# [What you will do]
Please print the entries below exactly, from the line with "ATOM 129 N N" through the line with "ATOM 149 O O", including both of those lines and leaving out all others.

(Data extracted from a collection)
*-*-*
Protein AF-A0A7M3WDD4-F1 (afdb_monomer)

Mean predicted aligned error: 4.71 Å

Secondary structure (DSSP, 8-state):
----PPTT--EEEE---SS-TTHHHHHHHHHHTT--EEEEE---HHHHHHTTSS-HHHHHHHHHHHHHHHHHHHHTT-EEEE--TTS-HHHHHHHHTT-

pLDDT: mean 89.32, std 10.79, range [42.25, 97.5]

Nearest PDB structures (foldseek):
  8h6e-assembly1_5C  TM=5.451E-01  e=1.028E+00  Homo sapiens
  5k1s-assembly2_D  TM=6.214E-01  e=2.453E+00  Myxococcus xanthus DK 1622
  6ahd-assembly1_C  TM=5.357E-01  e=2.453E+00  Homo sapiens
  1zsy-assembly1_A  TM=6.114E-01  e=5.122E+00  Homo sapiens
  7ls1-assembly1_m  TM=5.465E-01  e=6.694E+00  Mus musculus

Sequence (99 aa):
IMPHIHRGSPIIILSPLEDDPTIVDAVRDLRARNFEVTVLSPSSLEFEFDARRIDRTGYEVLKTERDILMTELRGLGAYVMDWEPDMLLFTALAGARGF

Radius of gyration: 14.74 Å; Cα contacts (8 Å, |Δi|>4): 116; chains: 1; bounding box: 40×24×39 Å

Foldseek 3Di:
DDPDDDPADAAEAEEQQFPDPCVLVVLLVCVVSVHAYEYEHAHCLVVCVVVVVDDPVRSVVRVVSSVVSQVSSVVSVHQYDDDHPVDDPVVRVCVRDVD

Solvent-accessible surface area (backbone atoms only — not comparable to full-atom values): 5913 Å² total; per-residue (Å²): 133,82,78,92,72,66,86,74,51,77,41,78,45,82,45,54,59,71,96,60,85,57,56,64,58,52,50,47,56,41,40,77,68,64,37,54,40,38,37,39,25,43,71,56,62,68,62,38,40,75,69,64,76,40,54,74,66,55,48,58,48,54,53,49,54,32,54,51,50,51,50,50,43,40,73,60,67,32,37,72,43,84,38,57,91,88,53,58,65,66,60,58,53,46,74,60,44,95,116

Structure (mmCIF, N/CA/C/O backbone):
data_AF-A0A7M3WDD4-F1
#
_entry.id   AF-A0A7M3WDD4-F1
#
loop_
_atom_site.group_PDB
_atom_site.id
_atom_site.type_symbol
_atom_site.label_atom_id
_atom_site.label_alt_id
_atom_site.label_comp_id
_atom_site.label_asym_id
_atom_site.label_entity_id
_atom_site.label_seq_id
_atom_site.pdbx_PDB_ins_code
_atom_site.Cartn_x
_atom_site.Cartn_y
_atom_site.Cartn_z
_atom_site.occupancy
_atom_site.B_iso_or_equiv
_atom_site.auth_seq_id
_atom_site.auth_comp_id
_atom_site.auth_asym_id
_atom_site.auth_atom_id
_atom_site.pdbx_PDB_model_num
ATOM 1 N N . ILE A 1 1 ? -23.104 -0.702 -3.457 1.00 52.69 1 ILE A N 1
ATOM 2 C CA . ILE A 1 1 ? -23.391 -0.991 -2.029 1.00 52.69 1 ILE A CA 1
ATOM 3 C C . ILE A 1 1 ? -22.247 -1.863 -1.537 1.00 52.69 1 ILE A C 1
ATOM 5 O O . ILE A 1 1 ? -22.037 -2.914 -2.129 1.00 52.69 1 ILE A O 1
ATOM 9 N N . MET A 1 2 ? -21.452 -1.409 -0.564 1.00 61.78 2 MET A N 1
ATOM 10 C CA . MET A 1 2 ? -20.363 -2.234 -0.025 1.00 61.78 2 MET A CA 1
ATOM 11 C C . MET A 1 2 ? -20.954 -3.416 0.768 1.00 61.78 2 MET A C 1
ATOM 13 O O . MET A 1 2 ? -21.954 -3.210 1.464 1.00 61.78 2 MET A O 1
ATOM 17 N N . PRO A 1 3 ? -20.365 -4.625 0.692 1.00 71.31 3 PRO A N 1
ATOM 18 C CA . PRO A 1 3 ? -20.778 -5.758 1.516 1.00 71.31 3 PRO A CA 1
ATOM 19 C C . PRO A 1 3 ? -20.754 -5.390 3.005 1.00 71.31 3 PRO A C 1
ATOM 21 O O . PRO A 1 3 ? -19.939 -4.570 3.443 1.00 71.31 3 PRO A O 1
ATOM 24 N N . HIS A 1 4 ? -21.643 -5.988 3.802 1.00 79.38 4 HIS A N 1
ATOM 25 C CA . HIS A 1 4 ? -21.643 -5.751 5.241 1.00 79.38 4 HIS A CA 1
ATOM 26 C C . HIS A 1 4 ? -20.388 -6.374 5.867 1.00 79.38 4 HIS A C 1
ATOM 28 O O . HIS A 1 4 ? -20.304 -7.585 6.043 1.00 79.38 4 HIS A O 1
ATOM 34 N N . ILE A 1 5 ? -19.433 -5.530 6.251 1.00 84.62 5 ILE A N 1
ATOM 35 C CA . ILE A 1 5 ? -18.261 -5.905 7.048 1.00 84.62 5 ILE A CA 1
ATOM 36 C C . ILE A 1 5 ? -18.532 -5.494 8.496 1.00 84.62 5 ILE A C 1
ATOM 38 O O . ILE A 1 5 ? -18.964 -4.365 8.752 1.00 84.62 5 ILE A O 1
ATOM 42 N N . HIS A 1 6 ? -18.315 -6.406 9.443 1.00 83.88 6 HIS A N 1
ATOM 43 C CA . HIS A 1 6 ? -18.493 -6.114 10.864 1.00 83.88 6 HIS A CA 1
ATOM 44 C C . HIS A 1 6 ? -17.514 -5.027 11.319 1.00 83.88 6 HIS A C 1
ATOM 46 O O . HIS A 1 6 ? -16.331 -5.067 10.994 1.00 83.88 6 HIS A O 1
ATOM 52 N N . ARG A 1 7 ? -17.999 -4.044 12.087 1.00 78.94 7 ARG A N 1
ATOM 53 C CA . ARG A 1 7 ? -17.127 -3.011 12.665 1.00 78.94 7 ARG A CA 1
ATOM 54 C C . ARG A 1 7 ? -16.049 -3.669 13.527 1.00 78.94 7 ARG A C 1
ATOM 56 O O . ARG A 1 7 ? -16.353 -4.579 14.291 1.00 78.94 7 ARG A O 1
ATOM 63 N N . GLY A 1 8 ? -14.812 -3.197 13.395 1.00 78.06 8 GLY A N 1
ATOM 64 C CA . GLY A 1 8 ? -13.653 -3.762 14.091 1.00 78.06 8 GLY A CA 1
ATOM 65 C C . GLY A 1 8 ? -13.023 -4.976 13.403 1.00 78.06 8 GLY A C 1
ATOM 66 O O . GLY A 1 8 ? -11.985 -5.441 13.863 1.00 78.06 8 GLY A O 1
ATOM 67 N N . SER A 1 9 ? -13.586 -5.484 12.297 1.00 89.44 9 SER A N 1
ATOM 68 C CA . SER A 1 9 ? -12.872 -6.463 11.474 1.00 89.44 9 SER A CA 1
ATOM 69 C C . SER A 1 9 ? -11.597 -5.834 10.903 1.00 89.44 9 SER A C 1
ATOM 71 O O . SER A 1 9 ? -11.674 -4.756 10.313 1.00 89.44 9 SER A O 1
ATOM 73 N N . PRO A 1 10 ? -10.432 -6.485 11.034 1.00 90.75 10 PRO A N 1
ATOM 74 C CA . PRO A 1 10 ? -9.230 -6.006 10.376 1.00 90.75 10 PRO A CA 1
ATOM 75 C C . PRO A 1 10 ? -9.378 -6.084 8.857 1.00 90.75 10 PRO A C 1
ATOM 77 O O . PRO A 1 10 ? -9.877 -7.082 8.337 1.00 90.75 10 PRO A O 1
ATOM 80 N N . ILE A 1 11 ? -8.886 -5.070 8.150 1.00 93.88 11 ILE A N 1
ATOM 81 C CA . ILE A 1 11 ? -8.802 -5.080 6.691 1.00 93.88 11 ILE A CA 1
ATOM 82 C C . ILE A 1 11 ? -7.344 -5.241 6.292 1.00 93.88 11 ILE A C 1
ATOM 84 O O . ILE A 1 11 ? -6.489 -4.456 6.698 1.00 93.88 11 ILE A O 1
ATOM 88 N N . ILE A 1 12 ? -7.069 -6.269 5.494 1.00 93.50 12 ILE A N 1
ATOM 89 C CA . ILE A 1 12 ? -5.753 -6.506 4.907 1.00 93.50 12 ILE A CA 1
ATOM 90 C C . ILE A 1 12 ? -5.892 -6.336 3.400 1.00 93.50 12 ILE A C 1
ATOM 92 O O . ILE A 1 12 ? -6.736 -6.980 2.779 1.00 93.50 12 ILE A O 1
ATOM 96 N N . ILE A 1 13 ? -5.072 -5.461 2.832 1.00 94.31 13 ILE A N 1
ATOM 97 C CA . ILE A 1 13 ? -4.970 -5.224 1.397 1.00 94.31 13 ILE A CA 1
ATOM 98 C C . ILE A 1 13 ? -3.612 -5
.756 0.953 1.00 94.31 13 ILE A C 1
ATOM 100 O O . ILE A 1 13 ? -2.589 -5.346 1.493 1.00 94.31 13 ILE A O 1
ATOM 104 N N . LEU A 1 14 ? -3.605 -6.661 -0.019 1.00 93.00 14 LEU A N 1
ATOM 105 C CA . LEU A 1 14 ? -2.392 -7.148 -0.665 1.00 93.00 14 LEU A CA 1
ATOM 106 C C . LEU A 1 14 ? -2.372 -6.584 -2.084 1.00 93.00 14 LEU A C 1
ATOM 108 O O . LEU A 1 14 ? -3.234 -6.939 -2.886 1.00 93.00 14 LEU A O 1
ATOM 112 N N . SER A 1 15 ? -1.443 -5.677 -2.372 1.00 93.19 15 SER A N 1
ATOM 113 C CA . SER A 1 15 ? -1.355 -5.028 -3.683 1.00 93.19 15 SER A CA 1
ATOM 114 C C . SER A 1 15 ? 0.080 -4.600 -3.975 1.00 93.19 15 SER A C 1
*-*-*
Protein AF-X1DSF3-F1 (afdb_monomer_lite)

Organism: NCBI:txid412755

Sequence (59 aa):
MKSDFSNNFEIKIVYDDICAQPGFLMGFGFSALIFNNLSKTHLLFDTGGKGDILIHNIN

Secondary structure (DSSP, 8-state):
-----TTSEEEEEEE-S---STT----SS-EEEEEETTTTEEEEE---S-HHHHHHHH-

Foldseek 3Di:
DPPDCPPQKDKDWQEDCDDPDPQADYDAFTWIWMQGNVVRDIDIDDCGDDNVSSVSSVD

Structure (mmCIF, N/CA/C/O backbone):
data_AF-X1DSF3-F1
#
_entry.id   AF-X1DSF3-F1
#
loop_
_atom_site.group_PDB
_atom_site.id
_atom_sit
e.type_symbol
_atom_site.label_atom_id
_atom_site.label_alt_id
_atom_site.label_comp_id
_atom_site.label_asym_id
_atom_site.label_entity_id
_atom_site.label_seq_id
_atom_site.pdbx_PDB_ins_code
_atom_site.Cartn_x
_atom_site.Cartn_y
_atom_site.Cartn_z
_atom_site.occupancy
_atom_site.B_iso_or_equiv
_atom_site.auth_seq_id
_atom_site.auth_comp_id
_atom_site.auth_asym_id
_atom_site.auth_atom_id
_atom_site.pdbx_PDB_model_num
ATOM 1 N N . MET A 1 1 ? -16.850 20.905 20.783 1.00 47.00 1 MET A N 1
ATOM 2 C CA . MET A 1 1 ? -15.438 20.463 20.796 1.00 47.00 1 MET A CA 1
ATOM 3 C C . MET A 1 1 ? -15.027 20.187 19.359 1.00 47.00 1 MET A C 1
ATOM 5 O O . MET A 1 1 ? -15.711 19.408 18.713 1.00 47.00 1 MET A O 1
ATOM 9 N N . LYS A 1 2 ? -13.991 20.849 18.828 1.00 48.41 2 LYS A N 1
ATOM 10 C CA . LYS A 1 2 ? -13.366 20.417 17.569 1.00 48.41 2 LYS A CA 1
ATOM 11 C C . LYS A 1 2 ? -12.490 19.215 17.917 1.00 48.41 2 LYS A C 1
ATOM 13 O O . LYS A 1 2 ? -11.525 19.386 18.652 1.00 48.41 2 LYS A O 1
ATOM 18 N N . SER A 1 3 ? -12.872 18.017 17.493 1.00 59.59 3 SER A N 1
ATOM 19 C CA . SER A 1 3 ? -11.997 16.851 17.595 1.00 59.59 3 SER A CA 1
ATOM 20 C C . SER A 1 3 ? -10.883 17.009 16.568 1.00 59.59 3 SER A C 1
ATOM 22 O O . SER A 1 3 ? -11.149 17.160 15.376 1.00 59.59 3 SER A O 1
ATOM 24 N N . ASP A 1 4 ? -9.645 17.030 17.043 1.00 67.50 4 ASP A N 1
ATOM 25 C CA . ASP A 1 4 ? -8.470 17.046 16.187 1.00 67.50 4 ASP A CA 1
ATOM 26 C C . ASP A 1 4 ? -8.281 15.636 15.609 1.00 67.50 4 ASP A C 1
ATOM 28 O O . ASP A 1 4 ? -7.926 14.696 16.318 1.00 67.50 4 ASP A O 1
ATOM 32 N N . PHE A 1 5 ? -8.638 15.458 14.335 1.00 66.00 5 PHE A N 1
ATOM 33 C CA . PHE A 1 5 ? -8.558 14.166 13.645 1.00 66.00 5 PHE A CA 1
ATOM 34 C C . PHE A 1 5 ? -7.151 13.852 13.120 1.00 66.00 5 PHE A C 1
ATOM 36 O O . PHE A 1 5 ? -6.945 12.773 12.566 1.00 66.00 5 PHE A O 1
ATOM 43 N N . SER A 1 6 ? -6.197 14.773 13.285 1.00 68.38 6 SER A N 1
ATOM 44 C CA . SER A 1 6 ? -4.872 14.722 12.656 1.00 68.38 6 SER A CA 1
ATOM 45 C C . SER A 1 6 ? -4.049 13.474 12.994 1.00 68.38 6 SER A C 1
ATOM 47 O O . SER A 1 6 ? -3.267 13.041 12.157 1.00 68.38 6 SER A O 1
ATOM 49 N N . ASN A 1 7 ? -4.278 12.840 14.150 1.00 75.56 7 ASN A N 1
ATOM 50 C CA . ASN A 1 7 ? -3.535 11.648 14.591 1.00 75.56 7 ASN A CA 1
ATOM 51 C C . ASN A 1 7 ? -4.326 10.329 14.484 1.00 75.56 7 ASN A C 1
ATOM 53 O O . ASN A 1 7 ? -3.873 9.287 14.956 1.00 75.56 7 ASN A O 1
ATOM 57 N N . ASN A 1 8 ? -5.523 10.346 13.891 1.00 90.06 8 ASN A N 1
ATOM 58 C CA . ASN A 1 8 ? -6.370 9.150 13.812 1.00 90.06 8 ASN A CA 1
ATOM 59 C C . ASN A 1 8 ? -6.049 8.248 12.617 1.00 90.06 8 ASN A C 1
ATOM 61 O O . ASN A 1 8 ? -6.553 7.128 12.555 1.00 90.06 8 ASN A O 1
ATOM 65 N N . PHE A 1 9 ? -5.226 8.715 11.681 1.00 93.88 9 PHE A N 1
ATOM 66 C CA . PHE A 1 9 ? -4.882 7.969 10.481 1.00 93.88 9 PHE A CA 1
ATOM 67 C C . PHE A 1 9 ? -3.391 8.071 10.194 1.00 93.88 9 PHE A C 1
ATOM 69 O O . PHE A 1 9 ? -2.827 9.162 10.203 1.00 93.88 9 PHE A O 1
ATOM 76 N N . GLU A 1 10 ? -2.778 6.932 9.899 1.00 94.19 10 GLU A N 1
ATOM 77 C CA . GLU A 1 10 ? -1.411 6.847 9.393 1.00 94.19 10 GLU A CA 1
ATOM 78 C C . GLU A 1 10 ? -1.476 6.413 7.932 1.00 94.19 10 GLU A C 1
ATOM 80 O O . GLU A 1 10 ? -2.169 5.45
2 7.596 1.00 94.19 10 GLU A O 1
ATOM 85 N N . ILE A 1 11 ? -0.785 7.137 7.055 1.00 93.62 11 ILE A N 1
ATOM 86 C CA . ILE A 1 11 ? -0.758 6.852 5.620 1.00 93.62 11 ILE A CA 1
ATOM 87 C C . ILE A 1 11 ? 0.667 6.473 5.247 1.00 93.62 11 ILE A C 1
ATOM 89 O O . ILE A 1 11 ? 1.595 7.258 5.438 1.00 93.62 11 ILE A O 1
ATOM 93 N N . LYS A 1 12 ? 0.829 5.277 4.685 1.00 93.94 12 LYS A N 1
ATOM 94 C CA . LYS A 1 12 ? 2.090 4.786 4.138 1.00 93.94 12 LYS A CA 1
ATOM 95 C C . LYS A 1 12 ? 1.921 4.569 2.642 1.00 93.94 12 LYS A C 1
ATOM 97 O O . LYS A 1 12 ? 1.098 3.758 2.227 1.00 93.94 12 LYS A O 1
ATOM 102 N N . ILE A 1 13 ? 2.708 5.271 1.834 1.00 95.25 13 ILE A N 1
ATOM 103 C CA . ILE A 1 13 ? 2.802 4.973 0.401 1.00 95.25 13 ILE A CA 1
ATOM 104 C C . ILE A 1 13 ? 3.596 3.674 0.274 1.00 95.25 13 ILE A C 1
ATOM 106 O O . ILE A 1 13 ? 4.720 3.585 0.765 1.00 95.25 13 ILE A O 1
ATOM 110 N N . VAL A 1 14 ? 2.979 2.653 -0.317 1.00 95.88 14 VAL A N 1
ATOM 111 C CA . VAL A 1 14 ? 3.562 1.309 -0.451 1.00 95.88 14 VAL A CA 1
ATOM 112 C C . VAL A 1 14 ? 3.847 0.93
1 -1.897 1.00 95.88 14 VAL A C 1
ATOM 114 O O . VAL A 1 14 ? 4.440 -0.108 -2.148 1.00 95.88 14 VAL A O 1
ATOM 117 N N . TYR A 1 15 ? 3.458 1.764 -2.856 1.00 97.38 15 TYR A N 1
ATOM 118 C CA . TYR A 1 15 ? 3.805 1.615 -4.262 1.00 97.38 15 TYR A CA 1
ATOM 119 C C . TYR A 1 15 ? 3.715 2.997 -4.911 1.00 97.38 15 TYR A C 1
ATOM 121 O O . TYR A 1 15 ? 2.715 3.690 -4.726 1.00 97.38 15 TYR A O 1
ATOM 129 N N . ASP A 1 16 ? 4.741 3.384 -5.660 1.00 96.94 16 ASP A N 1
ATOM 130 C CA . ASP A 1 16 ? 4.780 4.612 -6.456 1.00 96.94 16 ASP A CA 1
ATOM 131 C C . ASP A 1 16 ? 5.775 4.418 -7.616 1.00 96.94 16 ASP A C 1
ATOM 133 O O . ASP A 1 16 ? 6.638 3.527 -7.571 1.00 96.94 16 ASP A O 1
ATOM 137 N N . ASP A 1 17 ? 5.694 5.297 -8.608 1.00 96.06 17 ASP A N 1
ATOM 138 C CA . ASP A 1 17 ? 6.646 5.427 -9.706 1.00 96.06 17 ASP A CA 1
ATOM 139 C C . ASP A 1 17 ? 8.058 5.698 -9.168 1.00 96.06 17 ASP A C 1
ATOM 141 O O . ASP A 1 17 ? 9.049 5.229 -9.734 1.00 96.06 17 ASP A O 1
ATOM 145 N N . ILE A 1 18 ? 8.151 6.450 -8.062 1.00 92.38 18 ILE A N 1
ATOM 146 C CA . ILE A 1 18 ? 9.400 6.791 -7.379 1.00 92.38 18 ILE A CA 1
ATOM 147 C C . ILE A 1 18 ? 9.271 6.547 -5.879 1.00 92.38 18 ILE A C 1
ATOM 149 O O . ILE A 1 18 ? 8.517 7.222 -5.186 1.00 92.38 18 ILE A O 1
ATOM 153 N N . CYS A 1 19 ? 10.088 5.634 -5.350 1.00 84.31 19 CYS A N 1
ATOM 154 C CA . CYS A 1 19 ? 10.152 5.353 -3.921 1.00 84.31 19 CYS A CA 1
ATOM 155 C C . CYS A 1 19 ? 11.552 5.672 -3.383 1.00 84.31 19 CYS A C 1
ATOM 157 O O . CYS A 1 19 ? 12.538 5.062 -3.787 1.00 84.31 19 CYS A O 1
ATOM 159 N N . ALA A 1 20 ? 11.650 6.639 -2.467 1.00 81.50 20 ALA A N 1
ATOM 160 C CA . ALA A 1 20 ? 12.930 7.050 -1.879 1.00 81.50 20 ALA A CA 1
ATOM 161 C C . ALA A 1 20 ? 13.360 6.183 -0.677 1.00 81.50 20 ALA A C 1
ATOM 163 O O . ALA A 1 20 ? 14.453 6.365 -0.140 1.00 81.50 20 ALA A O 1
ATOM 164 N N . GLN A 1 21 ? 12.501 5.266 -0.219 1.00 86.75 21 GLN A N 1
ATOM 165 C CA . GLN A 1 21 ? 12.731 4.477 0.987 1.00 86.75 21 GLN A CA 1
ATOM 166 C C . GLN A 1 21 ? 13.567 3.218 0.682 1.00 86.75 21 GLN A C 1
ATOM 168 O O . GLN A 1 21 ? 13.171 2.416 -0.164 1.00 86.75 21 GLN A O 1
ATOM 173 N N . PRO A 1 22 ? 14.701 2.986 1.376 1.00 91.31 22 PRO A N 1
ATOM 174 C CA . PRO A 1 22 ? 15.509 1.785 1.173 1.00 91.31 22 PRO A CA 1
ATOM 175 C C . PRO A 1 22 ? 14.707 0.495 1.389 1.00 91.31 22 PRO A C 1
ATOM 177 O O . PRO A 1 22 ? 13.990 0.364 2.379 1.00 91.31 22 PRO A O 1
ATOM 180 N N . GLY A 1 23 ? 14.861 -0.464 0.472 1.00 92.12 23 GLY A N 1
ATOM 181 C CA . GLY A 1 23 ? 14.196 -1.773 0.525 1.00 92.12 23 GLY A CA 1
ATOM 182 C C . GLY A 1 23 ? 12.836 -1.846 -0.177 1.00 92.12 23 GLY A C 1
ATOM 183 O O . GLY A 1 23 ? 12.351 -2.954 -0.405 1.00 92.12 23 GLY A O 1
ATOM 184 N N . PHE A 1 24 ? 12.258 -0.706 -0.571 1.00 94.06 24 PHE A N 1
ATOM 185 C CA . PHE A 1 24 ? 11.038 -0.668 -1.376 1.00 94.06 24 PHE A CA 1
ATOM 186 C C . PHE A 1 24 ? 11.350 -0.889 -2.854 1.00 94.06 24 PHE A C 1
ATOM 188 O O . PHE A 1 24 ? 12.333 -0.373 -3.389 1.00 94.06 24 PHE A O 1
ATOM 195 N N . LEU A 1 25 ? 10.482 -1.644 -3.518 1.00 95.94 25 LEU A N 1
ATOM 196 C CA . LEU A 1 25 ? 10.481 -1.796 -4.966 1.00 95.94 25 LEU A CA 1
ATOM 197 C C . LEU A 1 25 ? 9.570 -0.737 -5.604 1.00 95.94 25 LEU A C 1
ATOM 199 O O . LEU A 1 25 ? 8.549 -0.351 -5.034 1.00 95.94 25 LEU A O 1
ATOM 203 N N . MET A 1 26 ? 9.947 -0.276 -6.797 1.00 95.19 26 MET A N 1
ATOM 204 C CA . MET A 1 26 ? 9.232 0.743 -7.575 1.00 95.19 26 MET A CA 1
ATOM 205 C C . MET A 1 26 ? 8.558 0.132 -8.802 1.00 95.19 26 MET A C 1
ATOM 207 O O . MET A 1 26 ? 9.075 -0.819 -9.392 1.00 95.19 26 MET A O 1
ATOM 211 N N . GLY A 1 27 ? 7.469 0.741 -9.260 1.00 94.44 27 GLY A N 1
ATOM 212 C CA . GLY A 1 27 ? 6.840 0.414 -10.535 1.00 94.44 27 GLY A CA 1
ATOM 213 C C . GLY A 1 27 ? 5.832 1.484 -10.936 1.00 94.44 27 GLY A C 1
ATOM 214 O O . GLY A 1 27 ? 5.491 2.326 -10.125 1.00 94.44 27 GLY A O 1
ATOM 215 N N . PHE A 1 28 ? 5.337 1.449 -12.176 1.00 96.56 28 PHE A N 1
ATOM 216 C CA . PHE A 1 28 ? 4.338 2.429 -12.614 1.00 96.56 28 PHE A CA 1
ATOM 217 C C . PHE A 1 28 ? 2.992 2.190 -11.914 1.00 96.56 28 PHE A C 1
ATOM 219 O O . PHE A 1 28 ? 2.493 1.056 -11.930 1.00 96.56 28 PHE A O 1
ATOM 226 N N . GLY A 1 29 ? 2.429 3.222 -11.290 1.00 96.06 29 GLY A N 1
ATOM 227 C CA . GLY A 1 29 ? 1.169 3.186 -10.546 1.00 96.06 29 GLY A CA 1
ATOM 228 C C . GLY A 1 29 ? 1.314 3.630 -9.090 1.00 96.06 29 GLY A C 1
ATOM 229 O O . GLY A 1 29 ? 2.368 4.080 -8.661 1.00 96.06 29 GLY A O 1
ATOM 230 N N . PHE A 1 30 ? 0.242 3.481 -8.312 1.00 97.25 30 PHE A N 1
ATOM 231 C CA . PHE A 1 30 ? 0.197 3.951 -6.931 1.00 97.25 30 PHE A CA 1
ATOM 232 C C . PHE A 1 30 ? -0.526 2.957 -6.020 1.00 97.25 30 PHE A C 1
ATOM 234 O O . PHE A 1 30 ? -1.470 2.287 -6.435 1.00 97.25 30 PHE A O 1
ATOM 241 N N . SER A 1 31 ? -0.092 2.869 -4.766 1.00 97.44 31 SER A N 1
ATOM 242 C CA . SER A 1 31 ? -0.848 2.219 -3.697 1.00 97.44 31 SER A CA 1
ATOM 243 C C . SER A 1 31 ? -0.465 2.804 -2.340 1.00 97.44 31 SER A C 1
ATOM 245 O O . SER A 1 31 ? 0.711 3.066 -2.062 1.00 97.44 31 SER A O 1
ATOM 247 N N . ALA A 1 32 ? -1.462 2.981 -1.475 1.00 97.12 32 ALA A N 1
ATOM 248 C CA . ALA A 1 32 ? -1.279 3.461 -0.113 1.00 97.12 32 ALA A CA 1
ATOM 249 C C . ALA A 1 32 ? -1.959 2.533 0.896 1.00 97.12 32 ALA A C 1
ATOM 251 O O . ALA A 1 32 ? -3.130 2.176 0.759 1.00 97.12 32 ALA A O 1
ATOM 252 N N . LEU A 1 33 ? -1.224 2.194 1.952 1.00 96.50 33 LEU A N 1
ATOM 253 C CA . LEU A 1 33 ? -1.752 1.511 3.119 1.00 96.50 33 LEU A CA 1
*-*-*
# [Completed task]
ATOM 129 N N . ASP A 1 16 ? 4.741 3.384 -5.660 1.00 96.94 16 ASP A N 1
ATOM 130 C CA . ASP A 1 16 ? 4.780 4.612 -6.456 1.00 96.94 16 ASP A CA 1
ATOM 131 C C . ASP A 1 16 ? 5.775 4.418 -7.616 1.00 96.94 16 ASP A C 1
ATOM 133 O O . ASP A 1 16 ? 6.638 3.527 -7.571 1.00 96.94 16 ASP A O 1
ATOM 137 N N . ASP A 1 17 ? 5.694 5.297 -8.608 1.00 96.06 17 ASP A N 1
ATOM 138 C CA . ASP A 1 17 ? 6.646 5.427 -9.706 1.00 96.06 17 ASP A CA 1
ATOM 139 C C . ASP A 1 17 ? 8.058 5.698 -9.168 1.00 96.06 17 ASP A C 1
ATOM 141 O O . ASP A 1 17 ? 9.049 5.229 -9.734 1.00 96.06 17 ASP A O 1
ATOM 145 N N . ILE A 1 18 ? 8.151 6.450 -8.062 1.00 92.38 18 ILE A N 1
ATOM 146 C CA . ILE A 1 18 ? 9.400 6.791 -7.379 1.00 92.38 18 ILE A CA 1
ATOM 147 C C . ILE A 1 18 ? 9.271 6.547 -5.879 1.00 92.38 18 ILE A C 1
ATOM 149 O O . ILE A 1 18 ? 8.517 7.222 -5.186 1.00 92.38 18 ILE A O 1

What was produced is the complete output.